每一次操控都像是在拧一根生锈的螺丝,费劲,吃力,而且随时可能崩断。
现在不用了。
他想藤蔓生长,藤蔓就生长。他想藤蔓缠绕,藤蔓就缠绕。他想藤蔓绞杀,藤蔓就绞杀。
念头一动,藤蔓就动了,中间没有任何延迟,没有任何阻力,而且威能似乎也同样增幅了十倍不止。
他随手一挥,树藤暴涨抽在旁边的岩石上,岩石应声裂开,像被刀切碎成渣滓的豆腐块。
“早知道变成植物人有这般好处,何至于等到冯睦来杀,我早就应该自己抹脖子自杀啊。”
藤根收回手,低头看着自己。
他的头发,变成了墨绿色,垂在肩头,发梢处自然地分叉、生长、开出一朵朵细小的不知名的花。
他的眼睛也变成了深绿色的圈圈眼,恍若树木一圈圈的年轮。
他心中莫名的感慨,像潮水一样涌上来,把属于人类的陈旧的眷恋,一点一点地冲刷干净。
大抵每一个从人变成非人的怪物,都会走这一遭心路历程吧。
“当然力量的增幅只是次要的,最重要的是,只有死掉变成植物人,褪去人类那身腌臜的血肉凡胎。
我如今才能真正的跟母树同源同根,成为母亲大人真正认可的儿子啊。”
藤根闭上眼睛,感受着那种从灵魂深处涌上来的……归属感。
不是交易,不是合同,是血脉,是同源。
以前他是“义子”,是通过草绳来借贷力量。
每次使用要交多少“租金”,每次调用力量要扣多少“手续费”,都是要付出代价的,母树还未必同意。
现在不一样了。
他身体里的每一根纤维都是母树的纤维,他汁液里的每一滴都是母树的汁液,他细胞里的每一个叶绿体都是母树赐予的。
藤根能感觉到,此刻他身体里的每一根纤维,每一片叶脉,每一朵细小的花,都在歌唱——
“我是母亲的一部分。母亲是我的一切。
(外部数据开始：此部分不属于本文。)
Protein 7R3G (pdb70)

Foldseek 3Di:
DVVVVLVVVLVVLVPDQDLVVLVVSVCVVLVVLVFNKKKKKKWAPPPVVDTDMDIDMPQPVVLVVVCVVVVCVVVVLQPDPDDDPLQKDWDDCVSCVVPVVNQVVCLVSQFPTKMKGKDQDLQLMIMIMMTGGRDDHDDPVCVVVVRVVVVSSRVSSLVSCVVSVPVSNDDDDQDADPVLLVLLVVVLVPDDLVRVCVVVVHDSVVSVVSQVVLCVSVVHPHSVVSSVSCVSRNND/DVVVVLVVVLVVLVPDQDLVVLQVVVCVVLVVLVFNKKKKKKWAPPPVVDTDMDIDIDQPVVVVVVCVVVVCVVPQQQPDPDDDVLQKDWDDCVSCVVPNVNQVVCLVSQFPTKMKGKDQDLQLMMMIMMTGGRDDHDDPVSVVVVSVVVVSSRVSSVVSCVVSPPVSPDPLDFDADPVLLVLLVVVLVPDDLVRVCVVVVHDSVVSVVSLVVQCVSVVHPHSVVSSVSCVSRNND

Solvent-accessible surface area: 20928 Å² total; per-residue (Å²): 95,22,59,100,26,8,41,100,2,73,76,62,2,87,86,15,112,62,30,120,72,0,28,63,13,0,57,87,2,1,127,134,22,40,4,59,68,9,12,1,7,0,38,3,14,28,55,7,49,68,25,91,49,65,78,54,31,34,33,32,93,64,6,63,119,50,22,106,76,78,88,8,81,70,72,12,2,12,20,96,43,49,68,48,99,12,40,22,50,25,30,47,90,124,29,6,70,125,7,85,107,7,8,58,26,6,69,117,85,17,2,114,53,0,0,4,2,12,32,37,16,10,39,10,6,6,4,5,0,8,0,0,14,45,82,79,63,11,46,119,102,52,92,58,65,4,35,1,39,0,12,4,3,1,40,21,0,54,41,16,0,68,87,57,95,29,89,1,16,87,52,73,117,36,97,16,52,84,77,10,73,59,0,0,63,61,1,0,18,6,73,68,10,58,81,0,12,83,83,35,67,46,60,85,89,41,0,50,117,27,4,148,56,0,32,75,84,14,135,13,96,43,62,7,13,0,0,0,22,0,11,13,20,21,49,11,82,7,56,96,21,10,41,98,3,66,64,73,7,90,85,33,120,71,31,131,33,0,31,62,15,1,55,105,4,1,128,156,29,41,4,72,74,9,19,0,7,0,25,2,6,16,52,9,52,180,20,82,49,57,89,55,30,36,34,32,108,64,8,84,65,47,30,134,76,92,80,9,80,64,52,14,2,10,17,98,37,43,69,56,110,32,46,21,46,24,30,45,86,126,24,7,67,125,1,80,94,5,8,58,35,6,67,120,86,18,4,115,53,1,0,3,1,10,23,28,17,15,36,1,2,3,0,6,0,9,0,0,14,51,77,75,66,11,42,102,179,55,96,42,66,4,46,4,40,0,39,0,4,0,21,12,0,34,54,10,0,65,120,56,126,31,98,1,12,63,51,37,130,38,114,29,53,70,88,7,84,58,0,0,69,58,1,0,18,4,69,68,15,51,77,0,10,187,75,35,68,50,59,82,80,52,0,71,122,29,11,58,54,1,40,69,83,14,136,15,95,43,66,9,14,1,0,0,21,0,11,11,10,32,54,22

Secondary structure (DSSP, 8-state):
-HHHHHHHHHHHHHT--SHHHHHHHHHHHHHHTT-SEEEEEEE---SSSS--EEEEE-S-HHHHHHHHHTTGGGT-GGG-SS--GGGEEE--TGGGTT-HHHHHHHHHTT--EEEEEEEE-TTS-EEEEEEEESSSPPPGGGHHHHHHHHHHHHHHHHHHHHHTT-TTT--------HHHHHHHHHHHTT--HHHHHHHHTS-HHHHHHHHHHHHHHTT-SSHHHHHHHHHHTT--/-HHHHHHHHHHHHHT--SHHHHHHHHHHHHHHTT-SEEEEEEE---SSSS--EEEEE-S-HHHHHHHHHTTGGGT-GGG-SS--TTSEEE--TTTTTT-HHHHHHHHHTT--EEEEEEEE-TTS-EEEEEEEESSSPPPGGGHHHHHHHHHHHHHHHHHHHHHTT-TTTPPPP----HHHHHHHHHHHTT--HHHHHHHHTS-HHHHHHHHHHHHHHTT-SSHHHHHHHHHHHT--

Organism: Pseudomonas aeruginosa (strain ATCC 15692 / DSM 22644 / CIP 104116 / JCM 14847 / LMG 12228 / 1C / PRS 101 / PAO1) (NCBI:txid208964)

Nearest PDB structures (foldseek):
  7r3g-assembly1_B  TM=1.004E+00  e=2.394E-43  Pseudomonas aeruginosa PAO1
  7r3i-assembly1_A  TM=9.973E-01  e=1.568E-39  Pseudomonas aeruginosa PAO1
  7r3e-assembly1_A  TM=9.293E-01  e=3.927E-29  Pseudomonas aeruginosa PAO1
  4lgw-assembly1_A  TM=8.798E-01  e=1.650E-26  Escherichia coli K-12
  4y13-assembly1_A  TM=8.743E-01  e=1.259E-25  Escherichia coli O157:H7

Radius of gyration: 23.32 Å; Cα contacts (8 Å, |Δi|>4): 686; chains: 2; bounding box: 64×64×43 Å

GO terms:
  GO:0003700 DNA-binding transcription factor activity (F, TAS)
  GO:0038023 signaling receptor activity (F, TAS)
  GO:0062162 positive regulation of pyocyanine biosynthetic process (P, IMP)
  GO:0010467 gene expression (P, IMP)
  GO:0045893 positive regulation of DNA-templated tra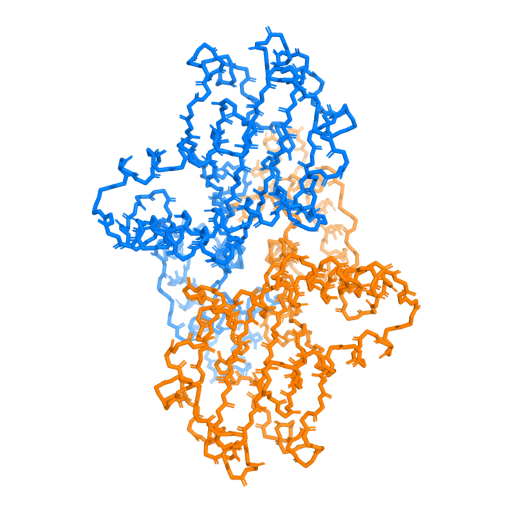nscription (P, EXP)
  GO:0000976 transcription cis-regulatory region binding (F, IMP)
  GO:0001216 DNA-binding transcription activator activity (F, IMP)
  GO:0032993 protein-DNA complex (C, IMP)
  GO:0001217 DNA-binding transcription repressor activity (F, IMP)
  GO:0045893 positive regulation of DNA-templated transcription (P, IEP)
  GO:0045862 positive regulation of proteolysis (P, IMP)
  GO:1900378 positive regulation of secondary metabolite biosynthetic process (P, IMP)
  GO:0046889 positive regulation of lipid biosynthetic process (P, IMP)
  GO:0005737 cytoplasm (C, EXP)

Sequence (472 aa):
GFLDWWEDLRSEMQSITDSQEVFAVLEKEVRRLGFDYYAYCCVRRHPIPFTRPRIFMFGNYPPAWQEHYQAQNYFAIDPTIRHCLRSGNHIVWSDDLFADAQELWDDARDYGLRHGATHSCMAPNGVMGFLSVARSSPAISPHERREELRLRMRCLIELLHQTLTELNHPSLQPQPICLSKREREILRWTADGKTSAEIAKILGISESTVNFHLKNIQKKFNAPNKTQAAAYAAALGLIGFLDWWEDLRSEMQSITDSQEVFAVLEKEVRRLGFDYYAYCCVRRHPIPFTRPRIFMFGNYPPAWQEHYQAQNYFAIDPTIRHCLRSGNHIVWSDDLFADAQELWDDARDYGLRHGATHSCMAPNGVMGFLSVARSSPAISPHEREELRLRMRCLIELLHQTLTELNHPSLQPQPICLSKRERREILRWTADGKTSAEIAKILGISESTVNFHLKNIQKKFNNAPNKTQAAAYAAALGLI

InterPro domains:
  IPR000792 Transcription regulator LuxR, C-terminal [PF00196] (181-235)
  IPR000792 Transcription regulator LuxR, C-terminal [PR00038] (181-195)
  IPR000792 Transcription regulator LuxR, C-terminal [PR00038] (195-211)
  IPR000792 Transcription regulator LuxR, C-terminal [PR00038] (211-223)
  IPR000792 Transcription regulator LuxR, C-terminal [PS00622] (195-222)
  IPR000792 Transcription regulator LuxR, C-terminal [PS50043] (174-239)
  IPR000792 Transcription regulator LuxR, C-terminal [SM00421] (178-235)
  IPR000792 Transcription regulator LuxR, C-terminal [cd06170] (181-229)
  IPR005143 Transcription factor LuxR-like, autoinducer-binding domain [PF03472] (25-162)
  IPR016032 Signal transduction response regulator, C-terminal effector [SSF46894] (171-241)
  IPR036388 Winged helix-like DNA-binding domain superfamily [G3DSA:1.10.10.10] (180-241)
  IPR036693 Transcription factor LuxR-like, autoinducer-binding domain superfamily [G3DSA:3.30.450.80] (3-177)
  IPR036693 Transcription factor LuxR-like, autoinducer-binding domain superfamily [SSF75516] (9-172)

Structure (mmCIF, N/CA/C/O backbone):
data_7R3G
#
_entry.id   7R3G
#
_cell.length_a   164.780
_cell.length_b   164.780
_cell.length_c   40.311
_cell.angle_alpha   90.000
_cell.angle_beta   90.000
_cell.angle_gamma   120.000
#
_symmetry.space_group_name_H-M   'P 61'
#
loop_
_entity.id
_entity.type
_entity.pdbx_description
1 polymer 'Regulatory protein RhlR'
2 non-polymer 4-(3-bromophenoxy)-N-[(3S)-2-oxothiolan-3-yl]butanamide
3 water water
#
loop_
_atom_site.group_PDB
_atom_site.id
_atom_site.type_symbol
_atom_site.label_atom_id
_atom_site.label_alt_id
_atom_site.label_comp_id
_atom_site.label_asym_id
_atom_site.label_entity_id
_atom_site.label_seq_id
_atom_site.pdbx_PDB_ins_code
_atom_site.Cartn_x
_atom_site.Cartn_y
_atom_site.Cartn_z
_atom_site.occupancy
_atom_site.B_iso_or_equiv
_atom_site.auth_seq_id
_atom_site.auth_comp_id
_atom_site.auth_asym_id
_atom_site.auth_atom_id
_atom_site.pdbx_PDB_model_num
ATOM 1 N N . GLY A 1 6 ? 23.083 -26.930 0.707 1.00 78.73 6 GLY B N 1
ATOM 2 C CA . GLY A 1 6 ? 24.402 -26.524 1.153 1.00 77.65 6 GLY B CA 1
ATOM 3 C C . GLY A 1 6 ? 25.328 -27.696 1.411 1.00 77.57 6 GLY B C 1
ATOM 4 O O . GLY A 1 6 ? 25.186 -28.398 2.412 1.00 72.02 6 GLY B O 1
ATOM 7 N N . PHE A 1 7 ? 26.287 -27.907 0.504 1.00 82.50 7 PHE B N 1
ATOM 8 C CA . PHE A 1 7 ? 27.211 -29.028 0.653 1.00 67.81 7 PHE B CA 1
ATOM 9 C C . PHE A 1 7 ? 28.030 -28.903 1.932 1.00 64.82 7 PHE B C 1
ATOM 10 O O . PHE A 1 7 ? 28.353 -29.910 2.574 1.00 57.73 7 PHE B O 1
ATOM 27 N N . LEU A 1 8 ? 28.379 -27.673 2.314 1.00 63.67 8 LEU B N 1
ATOM 28 C CA . LEU A 1 8 ? 29.257 -27.472 3.461 1.00 63.16 8 LEU B CA 1
ATOM 29 C C . LEU A 1 8 ? 28.536 -27.760 4.771 1.00 63.03 8 LEU B C 1
ATOM 30 O O . LEU A 1 8 ? 29.127 -28.326 5.699 1.00 62.24 8 LEU B O 1
ATOM 46 N N . ASP A 1 9 ? 27.265 -27.369 4.874 1.00 68.67 9 ASP B N 1
ATOM 47 C CA . ASP A 1 9 ? 26.500 -27.681 6.077 1.00 66.81 9 ASP B CA 1
ATOM 48 C C . ASP A 1 9 ? 26.289 -29.183 6.215 1.00 62.31 9 ASP B C 1
ATOM 49 O O . ASP A 1 9 ? 26.350 -29.725 7.325 1.00 61.52 9 ASP B O 1
ATOM 58 N N . TRP A 1 10 ? 26.038 -29.870 5.099 1.00 58.96 10 TRP B N 1
ATOM 59 C CA . TRP A 1 10 ? 25.895 -31.320 5.135 1.00 56.77 10 TRP B CA 1
ATOM 60 C C . TRP A 1 10 ? 27.156 -31.979 5.681 1.00 53.55 10 TRP B C 1
ATOM 61 O O . TRP A 1 10 ? 27.089 -32.878 6.528 1.00 51.12 10 TRP B O 1
ATOM 82 N N . TRP A 1 11 ? 28.319 -31.550 5.193 1.00 56.89 11 TRP B N 1
ATOM 83 C CA . TRP A 1 11 ? 29.581 -32.106 5.667 1.00 51.52 11 TRP B CA 1
ATOM 84 C C . TRP A 1 11 ? 29.787 -31.802 7.145 1.00 56.94 11 TRP B C 1
ATOM 85 O O . TRP A 1 11 ? 30.081 -32.703 7.940 1.00 52.91 11 TRP B O 1
ATOM 106 N N . GLU A 1 12 ? 29.618 -30.536 7.537 1.00 54.10 12 GLU B N 1
ATOM 107 C CA . GLU A 1 12 ? 29.792 -30.171 8.940 1.00 57.97 12 GLU B CA 1
ATOM 108 C C . GLU A 1 12 ? 28.785 -30.894 9.826 1.00 57.14 12 GLU B C 1
ATOM 109 O O . GLU A 1 12 ? 29.129 -31.355 10.921 1.00 60.81 12 GLU B O 1
ATOM 113 N N . ASP A 1 13 ? 27.535 -31.000 9.374 1.00 57.50 13 ASP B N 1
ATOM 114 C CA . ASP A 1 13 ? 26.539 -31.744 10.139 1.00 61.28 13 ASP B CA 1
ATOM 115 C C . ASP A 1 13 ? 26.976 -33.193 10.322 1.00 59.49 13 ASP B C 1
ATOM 116 O O . ASP A 1 13 ? 26.905 -33.745 11.426 1.00 57.95 13 ASP B O 1
ATOM 125 N N . LEU A 1 14 ? 27.448 -33.817 9.243 1.00 54.63 14 LEU B N 1
ATOM 126 C CA . LEU A 1 14 ? 27.827 -35.224 9.295 1.00 49.50 14 LEU B CA 1
ATOM 127 C C . LEU A 1 14 ? 29.071 -35.439 10.147 1.00 53.52 14 LEU B C 1
ATOM 128 O O . LEU A 1 14 ? 29.171 -36.442 10.863 1.00 54.40 14 LEU B O 1
ATOM 144 N N . ARG A 1 15 ? 30.035 -34.518 10.076 1.00 53.42 15 ARG B N 1
ATOM 145 C CA . ARG A 1 15 ? 31.213 -34.620 10.931 1.00 57.54 15 ARG B CA 1
ATOM 146 C C . ARG A 1 15 ? 30.817 -34.616 12.402 1.00 59.06 15 ARG B C 1
ATOM 147 O O . ARG A 1 15 ? 31.218 -35.496 13.171 1.00 62.34 15 ARG B O 1
ATOM 168 N N . SER A 1 16 ? 30.029 -33.619 12.811 1.00 59.24 16 SER B N 1
ATOM 169 C CA . SER A 1 16 ? 29.570 -33.567 14.194 1.00 62.81 16 SER B CA 1
ATOM 170 C C . SER A 1 16 ? 28.863 -34.857 14.579 1.00 61.88 16 SER B C 1
ATOM 171 O O . SER A 1 16 ? 29.104 -35.413 15.657 1.00 60.68 16 SER B O 1
ATOM 179 N N . GLU A 1 17 ? 27.989 -35.351 13.702 1.00 61.63 17 GLU B N 1
ATOM 180 C CA . GLU A 1 17 ? 27.290 -36.600 13.979 1.00 63.97 17 GLU B CA 1
ATOM 181 C C . GLU A 1 17 ? 28.282 -37.734 14.201 1.00 67.17 17 GLU B C 1
ATOM 182 O O . GLU A 1 17 ? 28.195 -38.468 15.192 1.00 71.91 17 GLU B O 1
ATOM 194 N N . MET A 1 18 ? 29.262 -37.865 13.304 1.00 62.97 18 MET B N 1
ATOM 195 C CA . MET A 1 18 ? 30.213 -38.968 13.395 1.00 63.82 18 MET B CA 1
ATOM 196 C C . MET A 1 18 ? 31.129 -38.820 14.603 1.00 67.32 18 MET B C 1
ATOM 197 O O . MET A 1 18 ? 31.498 -39.818 15.234 1.00 73.49 18 MET B O 1
ATOM 211 N N . GLN A 1 19 ? 31.522 -37.587 14.932 1.00 65.51 19 GLN B N 1
ATOM 212 C CA . GLN A 1 19 ? 32.395 -37.376 16.081 1.00 68.16 19 GLN B CA 1
ATOM 213 C C . GLN A 1 19 ? 31.689 -37.720 17.385 1.00 71.99 19 GLN B C 1
ATOM 214 O O . GLN A 1 19 ? 32.341 -38.125 18.353 1.00 73.67 19 GLN B O 1
ATOM 218 N N . SER A 1 20 ? 30.364 -37.563 17.431 1.00 78.86 20 SER B N 1
ATOM 219 C CA . SER A 1 20 ? 29.588 -37.974 18.593 1.00 91.32 20 SER B CA 1
ATOM 220 C C . SER A 1 20 ? 29.455 -39.487 18.702 1.00 89.68 20 SER B C 1
ATOM 221 O O . SER A 1 20 ? 29.031 -39.981 19.752 1.00 89.56 20 SER B O 1
ATOM 229 N N . ILE A 1 21 ? 29.800 -40.228 17.649 1.00 84.68 21 ILE B N 1
ATOM 230 C CA . ILE A 1 21 ? 29.718 -41.681 17.694 1.00 84.69 21 ILE B CA 1
ATOM 231 C C . ILE A 1 21 ? 30.812 -42.224 18.601 1.00 77.57 21 ILE B C 1
ATOM 232 O O . ILE A 1 21 ? 31.939 -41.710 18.625 1.00 84.72 21 ILE B O 1
ATOM 248 N N . THR A 1 22 ? 30.487 -43.281 19.345 1.00 74.63 22 THR B N 1
ATOM 249 C CA . THR A 1 22 ? 31.455 -43.959 20.193 1.00 70.66 22 THR B CA 1
ATOM 250 C C . THR A 1 22 ? 31.432 -45.473 20.037 1.00 64.19 22 THR B C 1
ATOM 251 O O . THR A 1 22 ? 32.196 -46.159 20.725 1.00 62.75 22 THR B O 1
ATOM 262 N N . ASP A 1 23 ? 30.572 -46.014 19.177 1.00 59.39 23 ASP B N 1
ATOM 263 C CA . ASP A 1 23 ? 30.498 -47.446 18.914 1.00 55.59 23 ASP B CA 1
ATOM 264 C C . ASP A 1 23 ? 30.473 -47.653 17.407 1.00 51.87 23 ASP B C 1
ATOM 265 O O . ASP A 1 23 ? 29.690 -47.009 16.701 1.00 44.40 23 ASP B O 1
ATOM 274 N N . SER A 1 24 ? 31.332 -48.550 16.918 1.00 49.08 24 SER B N 1
ATOM 275 C CA . SER A 1 24 ? 31.473 -48.722 15.476 1.00 44.55 24 SER B CA 1
ATOM 276 C C . SER A 1 24 ? 30.140 -49.052 14.814 1.00 45.01 24 SER B C 1
ATOM 277 O O . SER A 1 24 ? 29.887 -48.611 13.687 1.00 39.80 24 SER B O 1
ATOM 285 N N . GLN A 1 25 ? 29.267 -49.802 15.496 1.00 42.40 25 GLN B N 1
ATOM 286 C CA . GLN A 1 25 ? 27.962 -50.119 14.923 1.00 46.78 25 GLN B CA 1
ATOM 287 C C . GLN A 1 25 ? 27.230 -48.856 14.486 1.00 44.73 25 GLN B C 1
ATOM 288 O O . GLN A 1 25 ? 26.636 -48.813 13.403 1.00 44.35 25 GLN B O 1
ATOM 302 N N . GLU A 1 26 ? 27.261 -47.814 15.320 1.00 50.16 26 GLU B N 1
ATOM 303 C CA . GLU A 1 26 ? 26.563 -46.581 14.978 1.00 53.78 26 GLU B CA 1
ATOM 304 C C . GLU A 1 26 ? 27.169 -45.926 13.747 1.00 48.66 26 GLU B C 1
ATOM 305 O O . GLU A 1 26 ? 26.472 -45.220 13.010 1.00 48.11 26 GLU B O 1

”
藤根睁开眼,年轮般的瞳孔里,有泪光闪烁。
绿色的泪,像露珠。
虽然因为某些桎梏,他的灵魂依旧是人类的属性,无法转变成植物,所以只是半个儿子。
毕竟,藤根无法真的变成一坨植物,植物人植物人,终究没法去掉最后的人字。
但从毫无血缘的义子,变成有血缘关系的半个儿子……已经是质的飞跃了。
他还有什么不知足的?
他还有什么可抱怨的?
他还有什么理由,不去爱?
不去感恩?
不去献出一切?
藤根此刻心里满满的都是对母亲的爱,毕竟他脑子里的脑浆都被叶绿素染成母亲的颜色了。
不止如此,藤根心头对冯睦的恨意也随之消减了许多。
毕竟,若不是冯睦杀了他,还抢走了他的草绳,让他不得不彻底敞开心扉,在母树的怀抱里重生,他又如何能跟母亲坦诚相认呢。
这一饮一啄,岂非命运最好的安排!!
顺带一提,藤根自然不是第一次死而复生,已经是第三次了。
但前两次,他到死都还保留着草绳。
草绳是他连接入母树网络的“准入证”,也是他包裹自己心灵的防火墙。
有草绳在,他能借用母树的力量,但永远是隔着一层的。
母亲的力量要经过草绳的过滤、转化、降级,才能被他使用。
故而,藤根前两次复活就不需要来母树这里,他自己就能操控复活的进程和结果。
换而言之,在哪个树丛里复活,花多长时间恢复,恢复成什么样子,都由藤根自己决定。
而那个时候的他还是很眷恋人类的躯壳的,复活后还是人类的成分居多。
有血有肉,有心有肺,有痛有痒。
直到失去了草绳,他便只能在最后关头,乞求母树来复活自己了。
属于是将一切都交给了母树。不再是自己操控,不再是自己决定,不再是自己掌控。
他把自己完全交了出去,像一颗种子,被母亲埋在土里,浇水,施肥,等待发芽。
当然,从现在的结果而言,让母树复活自己才是正解啊。
“我之前都是在走弯路啊,我为何要提防母亲,母亲大人难道会害我吗,我可真蠢。”藤根心底暗暗想道。